Above: The artwork of Tanja Softić is the inspiration for music major Abbey Shirey’s new composition. (Image courtesy of the Halsey Institute of Contemporary Art)


What inspires a writer, a musician or a dancer? Some seek inspiration in nature. Others are inspired by places and people. This semester, English, dance and music students were tasked with seeking inspiration from the Halsey Institute of Contemporary Art’s exhibition Dis/placements: Revisitations of Home, a virtual exhibition featuring 10 artists whose work deals with issues of displacement from their homeland.

Halsey associate director Lizz Biswell ’08 says the staff wanted the Dis/placements exhibition to function as a multifaceted digital humanities project. Each artist, whose work had previously been shown at the Halsey, was paired with a writer from the community who offered their response to the concept of home. Biswell and her team took the collaboration a step further by engaging students to create art based on the exhibition.

“By pairing the artists with writers, we’re able to offer another lens through which to consider the art in the exhibition. The more voices we could bring to the exhibition, the better,” says Biswell, referring to the student projects. “We wanted to find a way to build community via the online exhibition in the same ways that we do with our regular exhibitions. The Halsey Institute is thrilled to continue to act as a laboratory for creative thinking for the College community.”

Yiorgos Vassilandonakis, associate professor of music theory and composition, selected five students to create short musical compositions in response to the artwork. He says the essence of compositional training is about solving problems and the job of the artist is to figure out what they can do with what they have.

“A big component of this project was that recording had to be ‘do it yourself,’ which was the only option for online learning,” says Vassilandonakis. “Many of these students have been working on pieces since last winter, the premieres of which had to be postponed because of the pandemic. Partnering with Dis/placements has given students a finish line for their work this semester.”

Abby Shirey

Abby Shirey is among a group of students using the Halsey’s Dis/placements exhibit as the basis for a new work within their own artistic medium. (Photo provided)

Music major Abby Shirey is composing a piano piece based on the artwork of Tanja Softić.

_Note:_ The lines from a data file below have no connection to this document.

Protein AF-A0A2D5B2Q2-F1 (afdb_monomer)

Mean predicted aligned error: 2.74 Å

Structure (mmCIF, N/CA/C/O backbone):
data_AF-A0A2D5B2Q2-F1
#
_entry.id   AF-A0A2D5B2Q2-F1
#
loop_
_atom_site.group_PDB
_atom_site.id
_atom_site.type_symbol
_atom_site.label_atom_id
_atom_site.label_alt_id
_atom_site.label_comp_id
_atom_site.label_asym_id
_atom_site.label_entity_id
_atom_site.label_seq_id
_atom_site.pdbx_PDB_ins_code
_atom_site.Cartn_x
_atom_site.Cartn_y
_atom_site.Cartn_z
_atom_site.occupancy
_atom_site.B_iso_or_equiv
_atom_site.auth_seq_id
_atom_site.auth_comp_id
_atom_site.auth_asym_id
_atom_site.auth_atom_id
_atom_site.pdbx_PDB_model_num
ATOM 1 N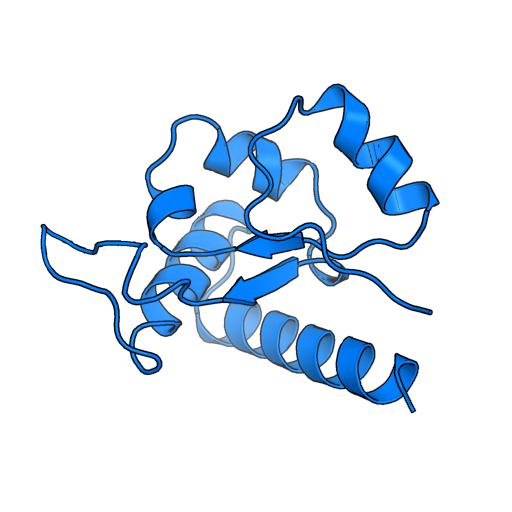 N . LEU A 1 1 ? -5.551 -14.717 13.205 1.00 68.31 1 LEU A N 1
ATOM 2 C CA . LEU A 1 1 ? -4.301 -14.324 12.520 1.00 68.31 1 LEU A CA 1
ATOM 3 C C . LEU A 1 1 ? -4.653 -13.227 11.527 1.00 68.31 1 LEU A C 1
ATOM 5 O O . LEU A 1 1 ? -5.651 -13.408 10.833 1.00 68.31 1 LEU A O 1
ATOM 9 N N . PRO A 1 2 ? -3.927 -12.102 11.494 1.00 85.75 2 PRO A N 1
ATOM 10 C CA . PRO A 1 2 ? -4.126 -11.086 10.464 1.00 85.75 2 PRO A CA 1
ATOM 11 C C . PRO A 1 2 ? -3.759 -11.677 9.092 1.00 85.75 2 PRO A C 1
ATOM 13 O O . PRO A 1 2 ? -2.857 -12.509 8.991 1.00 85.75 2 PRO A O 1
ATOM 16 N N . ALA A 1 3 ? -4.472 -11.275 8.043 1.00 95.38 3 ALA A N 1
ATOM 17 C CA . ALA A 1 3 ? -4.260 -11.777 6.689 1.00 95.38 3 ALA A CA 1
ATOM 18 C C . ALA A 1 3 ? -4.308 -10.638 5.664 1.00 95.38 3 ALA A C 1
ATOM 20 O O . ALA A 1 3 ? -4.909 -9.587 5.902 1.00 95.38 3 ALA A O 1
ATOM 21 N N . ILE A 1 4 ? -3.640 -10.864 4.533 1.00 97.88 4 ILE A N 1
ATOM 22 C CA . ILE A 1 4 ? -3.492 -9.902 3.442 1.00 97.88 4 ILE A CA 1
ATOM 23 C C . ILE A 1 4 ? -4.185 -10.472 2.208 1.00 97.88 4 ILE A C 1
ATOM 25 O O . ILE A 1 4 ? -3.913 -11.601 1.797 1.00 97.88 4 ILE A O 1
ATOM 29 N N . LEU A 1 5 ? -5.048 -9.675 1.589 1.00 98.06 5 LEU A N 1
ATOM 30 C CA . LEU A 1 5 ? -5.509 -9.899 0.230 1.00 98.06 5 LEU A CA 1
ATOM 31 C C . LEU A 1 5 ? -4.421 -9.431 -0.737 1.00 98.06 5 LEU A C 1
ATOM 33 O O . LEU A 1 5 ? -4.348 -8.254 -1.096 1.00 98.06 5 LEU A O 1
ATOM 37 N N . HIS A 1 6 ? -3.570 -10.382 -1.117 1.00 97.69 6 HIS A N 1
ATOM 38 C CA . HIS A 1 6 ? -2.488 -10.185 -2.074 1.00 97.69 6 HIS A CA 1
ATOM 39 C C . HIS A 1 6 ? -3.032 -9.794 -3.451 1.00 97.69 6 HIS A C 1
ATOM 41 O O . HIS A 1 6 ? -3.887 -10.506 -3.986 1.00 97.69 6 HIS A O 1
ATOM 47 N N . TRP A 1 7 ? -2.554 -8.670 -4.003 1.00 96.81 7 TRP A N 1
ATOM 48 C CA . TRP A 1 7 ? -2.932 -8.145 -5.319 1.00 96.81 7 TRP A CA 1
ATOM 49 C C . TRP A 1 7 ? -4.433 -8.307 -5.624 1.00 96.81 7 TRP A C 1
ATOM 51 O O . TRP A 1 7 ? -4.850 -8.937 -6.603 1.00 96.81 7 TRP A O 1
ATOM 61 N N . TYR A 1 8 ? -5.287 -7.730 -4.778 1.00 97.56 8 TYR A N 1
ATOM 62 C CA . TYR A 1 8 ? -6.731 -7.875 -4.939 1.00 97.56 8 TYR A CA 1
ATOM 63 C C . TYR A 1 8 ? -7.232 -7.268 -6.263 1.00 97.56 8 TYR A C 1
ATOM 65 O O . TYR A 1 8 ? -7.143 -6.063 -6.501 1.00 97.56 8 TYR A O 1
ATOM 73 N N . THR A 1 9 ? -7.810 -8.107 -7.126 1.00 94.00 9 THR A N 1
ATOM 74 C CA . THR A 1 9 ? -8.394 -7.707 -8.424 1.00 94.00 9 THR A CA 1
ATOM 75 C C . THR A 1 9 ? -9.898 -7.980 -8.528 1.00 94.00 9 THR A C 1
ATOM 77 O O . THR A 1 9 ? -10.500 -7.771 -9.594 1.00 94.00 9 THR A O 1
ATOM 80 N N . GLY A 1 10 ? -10.507 -8.419 -7.422 1.00 94.69 10 GLY A N 1
ATOM 81 C CA . GLY A 1 10 ? -11.915 -8.789 -7.331 1.00 94.69 10 GLY A CA 1
ATOM 82 C C . GLY A 1 10 ? -12.892 -7.603 -7.393 1.00 94.69 10 GLY A C 1
ATOM 83 O O . GLY A 1 10 ? -12.502 -6.463 -7.672 1.00 94.69 10 GLY A O 1
ATOM 84 N N . PRO A 1 11 ? -14.196 -7.864 -7.197 1.00 95.88 11 PRO A N 1
ATOM 85 C CA . PRO A 1 11 ? -15.240 -6.839 -7.190 1.00 95.88 11 PRO A CA 1
ATOM 86 C C . PRO A 1 11 ? -15.110 -5.860 -6.014 1.00 95.88 11 PRO A C 1
ATOM 88 O O . PRO A 1 11 ? -14.734 -6.257 -4.914 1.00 95.88 11 PRO A O 1
ATOM 91 N N . LEU A 1 12 ? -15.504 -4.596 -6.205 1.00 96.31 12 LEU A N 1
ATOM 92 C CA . LEU A 1 12 ? -15.551 -3.619 -5.105 1.00 96.31 12 LEU A CA 1
ATOM 93 C C . LEU A 1 12 ? -16.570 -4.001 -4.021 1.00 96.31 12 LEU A C 1
ATOM 95 O O . LEU A 1 12 ? -16.339 -3.722 -2.855 1.00 96.31 12 LEU A O 1
ATOM 99 N N . GLY A 1 13 ? -17.650 -4.699 -4.386 1.00 96.06 13 GLY A N 1
ATOM 100 C CA . GLY A 1 13 ? -18.690 -5.115 -3.439 1.00 96.06 13 GLY A CA 1
ATOM 101 C C . GLY A 1 13 ? -18.245 -6.123 -2.372 1.00 96.06 13 GLY A C 1
ATOM 102 O O . GLY A 1 13 ? -18.999 -6.347 -1.441 1.00 96.06 13 GLY A O 1
ATOM 103 N N . LEU A 1 14 ? -17.049 -6.718 -2.487 1.00 97.44 14 LEU A N 1
ATOM 104 C CA . LEU A 1 14 ? -16.482 -7.602 -1.454 1.00 97.44 14 LEU A CA 1
ATOM 105 C C . LEU A 1 14 ? -15.456 -6.892 -0.556 1.00 97.44 14 LEU A C 1
ATOM 107 O O . LEU A 1 14 ? -14.890 -7.515 0.340 1.00 97.44 14 LEU A O 1
ATOM 111 N N . VAL A 1 15 ? -15.166 -5.609 -0.809 1.00 98.12 15 VAL A N 1
ATOM 112 C CA . VAL A 1 15 ? -14.196 -4.850 -0.007 1.00 98.12 15 VAL A CA 1
ATOM 113 C C . VAL A 1 15 ? -14.700 -4.702 1.426 1.00 98.12 15 VAL A C 1
ATOM 115 O O . VAL A 1 15 ? -13.931 -4.946 2.350 1.00 98.12 15 VAL A O 1
ATOM 118 N N . ASP A 1 16 ? -15.984 -4.401 1.618 1.00 97.81 16 ASP A N 1
ATOM 119 C CA . ASP A 1 16 ? -16.572 -4.248 2.953 1.00 97.81 16 ASP A CA 1
ATOM 120 C C . ASP A 1 16 ? -16.519 -5.553 3.760 1.00 97.81 16 ASP A C 1
ATOM 122 O O . ASP A 1 16 ? -16.092 -5.539 4.914 1.00 97.81 16 ASP A O 1
ATOM 126 N N . ASP A 1 17 ? -16.839 -6.693 3.139 1.00 97.94 17 ASP A N 1
ATOM 127 C CA . ASP A 1 17 ? -16.741 -8.013 3.778 1.00 97.94 17 ASP A CA 1
ATOM 128 C C . ASP A 1 17 ? -15.295 -8.330 4.198 1.00 97.94 17 ASP A C 1
ATOM 130 O O . ASP A 1 17 ? -15.035 -8.811 5.305 1.00 97.94 17 ASP A O 1
ATOM 134 N N . ALA A 1 18 ? -14.324 -8.020 3.332 1.00 97.50 18 ALA A N 1
ATOM 135 C CA . ALA A 1 18 ? -12.907 -8.194 3.632 1.00 97.50 18 ALA A CA 1
ATOM 136 C C . ALA A 1 18 ? -12.444 -7.294 4.790 1.00 97.50 18 ALA A C 1
ATOM 138 O O . ALA A 1 18 ? -11.701 -7.739 5.670 1.00 97.50 18 ALA A O 1
ATOM 139 N N . LEU A 1 19 ? -12.906 -6.044 4.826 1.00 97.38 19 LEU A N 1
ATOM 140 C CA . LEU A 1 19 ? -12.616 -5.108 5.910 1.00 97.38 19 LEU A CA 1
ATOM 141 C C . LEU A 1 19 ? -13.258 -5.554 7.228 1.00 97.38 19 LEU A C 1
ATOM 143 O O . LEU A 1 19 ? -12.604 -5.487 8.271 1.00 97.38 19 LEU A O 1
ATOM 147 N N . GLN A 1 20 ? -14.492 -6.067 7.191 1.00 96.88 20 GLN A N 1
ATOM 148 C CA . GLN A 1 20 ? -15.182 -6.624 8.357 1.00 96.88 20 GLN A CA 1
ATOM 149 C C . GLN A 1 20 ? -14.454 -7.853 8.915 1.00 96.88 20 GLN A C 1
ATOM 151 O O . GLN A 1 20 ? -14.376 -8.028 10.132 1.00 96.88 20 GLN A O 1
ATOM 156 N N . ALA A 1 21 ? -13.854 -8.667 8.045 1.00 96.06 21 ALA A N 1
ATOM 157 C CA . ALA A 1 21 ? -12.978 -9.771 8.433 1.00 96.06 21 ALA A CA 1
ATOM 158 C C . ALA A 1 21 ? -11.593 -9.313 8.948 1.00 96.06 21 ALA A C 1
ATOM 160 O O . ALA A 1 21 ? -10.774 -10.142 9.347 1.00 96.06 21 ALA A O 1
ATOM 161 N N . GLY A 1 22 ? -11.317 -8.003 8.966 1.00 94.88 22 GLY A N 1
ATOM 162 C CA . GLY A 1 22 ? -10.073 -7.420 9.468 1.00 94.88 22 GLY A CA 1
ATOM 163 C C . GLY A 1 22 ? -8.885 -7.551 8.514 1.00 94.88 22 GLY A C 1
ATOM 164 O O . GLY A 1 22 ? -7.741 -7.416 8.958 1.00 94.88 22 GLY A O 1
ATOM 165 N N . LEU A 1 23 ? -9.137 -7.825 7.232 1.00 97.06 23 LEU A N 1
ATOM 166 C CA . LEU A 1 23 ? -8.100 -8.063 6.232 1.00 97.06 23 LEU A CA 1
ATOM 167 C C . LEU A 1 23 ? -7.403 -6.765 5.803 1.00 97.06 23 LEU A C 1
ATOM 169 O O . LEU A 1 23 ? -7.975 -5.674 5.830 1.00 97.06 23 LEU A O 1
ATOM 173 N N . TYR A 1 24 ? -6.147 -6.911 5.391 1.00 98.25 24 TYR A N 1
ATOM 174 C CA . TYR A 1 24 ? -5.359 -5.870 4.734 1.00 98.25 24 TYR A CA 1
ATOM 175 C C . TYR A 1 24 ? -5.332 -6.092 3.221 1.00 98.25 24 TYR A C 1
ATOM 177 O O . TYR A 1 24 ? -5.553 -7.205 2.750 1.00 98.25 24 TYR A O 1
ATOM 185 N N . PHE A 1 25 ? -5.001 -5.050 2.464 1.00 98.62 25 PHE A N 1
ATOM 186 C CA . PHE A 1 25 ? -4.817 -5.109 1.015 1.00 98.62 25 PHE A CA 1
ATOM 187 C C . PHE A 1 25 ? -3.393 -4.691 0.673 1.00 98.62 25 PHE A C 1
ATOM 189 O O . PHE A 1 25 ? -2.969 -3.598 1.052 1.00 98.62 25 PHE A O 1
ATOM 196 N N . SER A 1 26 ? -2.660 -5.532 -0.050 1.00 98.38 26 SER A N 1
ATOM 197 C CA . SER A 1 26 ? -1.360 -5.145 -0.591 1.00 98.38 26 SER A CA 1
ATOM 198 C C . SER A 1 26 ? -1.516 -4.558 -1.989 1.00 98.38 26 SER A C 1
ATOM 200 O O . SER A 1 26 ? -2.325 -5.017 -2.800 1.00 98.38 26 SER A O 1
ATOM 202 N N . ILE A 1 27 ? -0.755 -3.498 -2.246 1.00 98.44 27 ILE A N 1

“Her collection focuses on growth and change, what it looks like to be uprooted and moving forward into the future. I’ve never felt more uprooted in my life during this season, so the composition process throughout this semester has been a very challenging and personal journey,” says Shirey. “I have gotten frustrated, excited, frustrated again, anxious, and have experienced scattered sparks of inspiration within this short period of time. Though it’s been tough, I can’t imagine composing a piece for a Dis/placements project without feeling displaced myself! I’ve never used art as inspiration for my compositions before, but this definitely will not be the last.”

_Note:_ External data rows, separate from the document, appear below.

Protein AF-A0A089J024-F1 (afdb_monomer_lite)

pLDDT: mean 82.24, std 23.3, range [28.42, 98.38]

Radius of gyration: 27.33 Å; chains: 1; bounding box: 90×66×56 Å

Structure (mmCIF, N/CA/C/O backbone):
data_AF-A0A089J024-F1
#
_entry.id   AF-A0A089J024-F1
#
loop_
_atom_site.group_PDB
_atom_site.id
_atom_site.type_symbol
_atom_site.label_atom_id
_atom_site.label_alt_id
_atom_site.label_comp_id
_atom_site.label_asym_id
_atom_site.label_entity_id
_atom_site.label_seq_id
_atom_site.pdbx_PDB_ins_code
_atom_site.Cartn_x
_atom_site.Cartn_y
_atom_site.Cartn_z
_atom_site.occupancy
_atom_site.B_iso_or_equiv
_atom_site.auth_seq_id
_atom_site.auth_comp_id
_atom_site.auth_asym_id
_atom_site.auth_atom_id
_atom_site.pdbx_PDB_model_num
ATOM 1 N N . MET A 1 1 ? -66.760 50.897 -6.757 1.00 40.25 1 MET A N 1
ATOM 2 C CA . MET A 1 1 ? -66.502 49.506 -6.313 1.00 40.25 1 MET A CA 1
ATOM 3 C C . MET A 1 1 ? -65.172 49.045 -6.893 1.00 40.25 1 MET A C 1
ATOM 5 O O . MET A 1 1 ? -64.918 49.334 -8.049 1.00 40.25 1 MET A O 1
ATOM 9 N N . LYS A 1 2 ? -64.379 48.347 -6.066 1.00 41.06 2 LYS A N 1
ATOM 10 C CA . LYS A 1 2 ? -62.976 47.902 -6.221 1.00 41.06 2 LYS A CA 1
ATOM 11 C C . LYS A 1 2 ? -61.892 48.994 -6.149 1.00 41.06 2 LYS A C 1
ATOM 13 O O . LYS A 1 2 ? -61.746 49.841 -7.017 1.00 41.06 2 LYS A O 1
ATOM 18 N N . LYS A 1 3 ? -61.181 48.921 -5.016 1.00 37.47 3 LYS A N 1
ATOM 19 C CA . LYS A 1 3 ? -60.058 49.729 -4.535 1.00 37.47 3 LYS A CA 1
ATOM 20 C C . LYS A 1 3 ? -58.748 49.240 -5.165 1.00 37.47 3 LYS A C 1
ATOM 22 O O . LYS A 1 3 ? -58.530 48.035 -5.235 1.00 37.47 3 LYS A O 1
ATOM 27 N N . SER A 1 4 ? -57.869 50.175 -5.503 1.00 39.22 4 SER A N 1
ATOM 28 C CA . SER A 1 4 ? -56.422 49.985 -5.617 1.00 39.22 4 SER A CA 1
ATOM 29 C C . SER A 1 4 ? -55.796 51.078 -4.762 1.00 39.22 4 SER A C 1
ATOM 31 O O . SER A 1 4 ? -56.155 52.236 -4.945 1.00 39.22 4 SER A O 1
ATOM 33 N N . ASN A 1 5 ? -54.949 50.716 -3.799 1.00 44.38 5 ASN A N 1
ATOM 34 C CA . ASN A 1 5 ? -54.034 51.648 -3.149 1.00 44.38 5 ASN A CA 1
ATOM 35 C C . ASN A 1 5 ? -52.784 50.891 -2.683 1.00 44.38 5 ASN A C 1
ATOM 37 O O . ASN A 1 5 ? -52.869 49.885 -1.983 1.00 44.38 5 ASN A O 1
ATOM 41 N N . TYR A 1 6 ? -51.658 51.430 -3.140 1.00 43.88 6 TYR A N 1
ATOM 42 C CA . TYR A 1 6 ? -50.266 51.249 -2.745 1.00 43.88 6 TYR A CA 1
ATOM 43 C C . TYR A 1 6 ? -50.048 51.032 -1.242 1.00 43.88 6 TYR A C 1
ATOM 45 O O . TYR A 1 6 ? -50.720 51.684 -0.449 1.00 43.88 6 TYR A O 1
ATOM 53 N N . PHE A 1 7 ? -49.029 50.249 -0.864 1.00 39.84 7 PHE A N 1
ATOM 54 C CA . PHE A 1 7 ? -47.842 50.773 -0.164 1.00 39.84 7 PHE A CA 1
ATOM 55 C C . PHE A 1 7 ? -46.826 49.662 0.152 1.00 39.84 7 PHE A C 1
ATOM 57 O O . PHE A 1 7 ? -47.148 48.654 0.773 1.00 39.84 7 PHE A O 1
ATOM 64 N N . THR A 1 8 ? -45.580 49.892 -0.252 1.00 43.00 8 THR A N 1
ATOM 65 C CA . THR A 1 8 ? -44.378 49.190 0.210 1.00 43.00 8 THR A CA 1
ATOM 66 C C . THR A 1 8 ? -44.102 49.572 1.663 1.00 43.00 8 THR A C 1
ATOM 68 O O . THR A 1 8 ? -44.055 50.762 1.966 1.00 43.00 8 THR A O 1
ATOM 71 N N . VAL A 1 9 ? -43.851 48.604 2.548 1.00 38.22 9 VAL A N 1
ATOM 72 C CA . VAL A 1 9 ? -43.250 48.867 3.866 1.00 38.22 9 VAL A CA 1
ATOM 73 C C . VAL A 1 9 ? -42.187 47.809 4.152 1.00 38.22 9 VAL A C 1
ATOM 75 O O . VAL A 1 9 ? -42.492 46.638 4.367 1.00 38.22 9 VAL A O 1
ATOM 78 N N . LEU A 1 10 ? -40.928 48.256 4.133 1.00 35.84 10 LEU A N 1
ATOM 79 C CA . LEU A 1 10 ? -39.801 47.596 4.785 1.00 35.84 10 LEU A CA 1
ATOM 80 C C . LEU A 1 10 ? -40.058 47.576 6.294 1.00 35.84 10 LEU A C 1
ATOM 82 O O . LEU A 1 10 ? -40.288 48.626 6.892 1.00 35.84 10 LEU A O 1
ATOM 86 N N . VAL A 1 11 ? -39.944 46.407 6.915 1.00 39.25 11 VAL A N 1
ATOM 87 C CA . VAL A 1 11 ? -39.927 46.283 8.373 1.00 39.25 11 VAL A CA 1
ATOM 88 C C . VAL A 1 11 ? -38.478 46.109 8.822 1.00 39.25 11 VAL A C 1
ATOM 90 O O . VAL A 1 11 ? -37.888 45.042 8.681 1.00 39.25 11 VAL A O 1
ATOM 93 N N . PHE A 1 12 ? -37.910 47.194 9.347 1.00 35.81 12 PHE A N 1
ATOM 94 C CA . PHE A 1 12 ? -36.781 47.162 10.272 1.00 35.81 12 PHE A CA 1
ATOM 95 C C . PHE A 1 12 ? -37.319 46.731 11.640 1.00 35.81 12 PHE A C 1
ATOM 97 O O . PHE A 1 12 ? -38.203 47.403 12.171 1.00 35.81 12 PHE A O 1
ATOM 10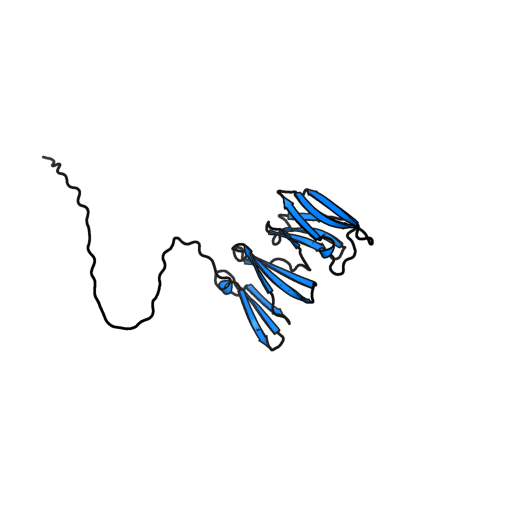4 N N . ILE A 1 13 ? -36.784 45.661 12.235 1.00 41.34 13 ILE A N 1
ATOM 105 C CA . ILE A 1 13 ? -36.926 45.437 13.678 1.00 41.34 13 ILE A CA 1
ATOM 106 C C . ILE A 1 13 ? -35.549 45.472 14.322 1.00 41.34 13 ILE A C 1
ATOM 108 O O . ILE A 1 13 ? -34.618 44.749 13.979 1.00 41.34 13 ILE A O 1
ATOM 112 N N . SER A 1 14 ? -35.492 46.425 15.234 1.00 38.75 14 SER A N 1
ATOM 113 C CA . SER A 1 14 ? -34.433 46.876 16.102 1.00 38.75 14 SER A CA 1
ATOM 114 C C . SER A 1 14 ? -33.995 45.844 17.139 1.00 38.75 14 SER A C 1
ATOM 116 O O . SER A 1 14 ? -34.788 45.095 17.703 1.00 38.75 14 SER A O 1
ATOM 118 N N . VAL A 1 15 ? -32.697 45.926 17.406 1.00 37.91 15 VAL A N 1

Students in English 378, an undergraduate fiction course, took a Zoom guided tour of the exhibition with gallery project organizers and curators Bryan Granger and Katie Hirsch. They were asked to take note of an artist or artwork that spoke to them and write a short story, flash fiction, vignette or other prose piece based on those pieces.

Reese Walker writes on a laptop

Reese Walker used elements of the Dis/placements exhibition to inspire her creative writing.

“The goal of the assignment is to get students looking at something and reacting to what they see and observe, rather than what they think they ‘know’ about what they are seeing,” says Anthony Varallo, English professor and director of undergraduate creative writing. “The point is to look around, notice things and be observant. As Henry James said, a writer is one ‘on whom nothing is lost.’”

English major Reese Walker says writing about art was challenging.

“When you write about art that’s so vivid, but also fiction in itself, it creates a really intense multimedia blend, especially because your reader can’t usually see what you’re writing about, and you have to immerse them only with words,” says Walker, who is a student in the Honors College. “I think it really just makes a story come alive in a way that I haven’t really done before.”

Dance instructor Kristin Alexander says visual imagery is a great tool to prompt movement vocabulary and choreography. That’s why she selected senior dance major Lily Caggiano to create a recorded dance response to the exhibition for her senior capstone project. It’s an opportunity to stretch the meaning and delivery of dance in a new way.

“Having a creative outlet is essential during these challenging times and I don’t know if we would have embarked on filming dance if it wasn’t for the pandemic,” says Alexander.

Caggiano’s project is about her journey as a dancer. She plans to shoot the video in the Halsey’s gallery, moving through the space to include all of the artwork.

“I connected the musician’s intent, the artists’ intents and my own to build a piece around being taken away from your home and what happens if, or when, you are able to return to it,” says Caggiano. “While all of these artists’ work, including my own, seem to be inspired by different ideas, I find a striking connection between all of them and it has greatly inspired my work.”

Vassilandonakis, whose new opera was set to open earlier this year in his homeland of Greece, but was delayed because of the pandemic, predicts the world will have a creative re-birth when we emerge from COVID-19. In the meantime, various modes of CofC students’ creative expression from prose to music to dance will be added to the responses tab of the Halsey’s Dis/placements website throughout the semester. Virtual conversations with the artists will continue through Dec. 10, 2020.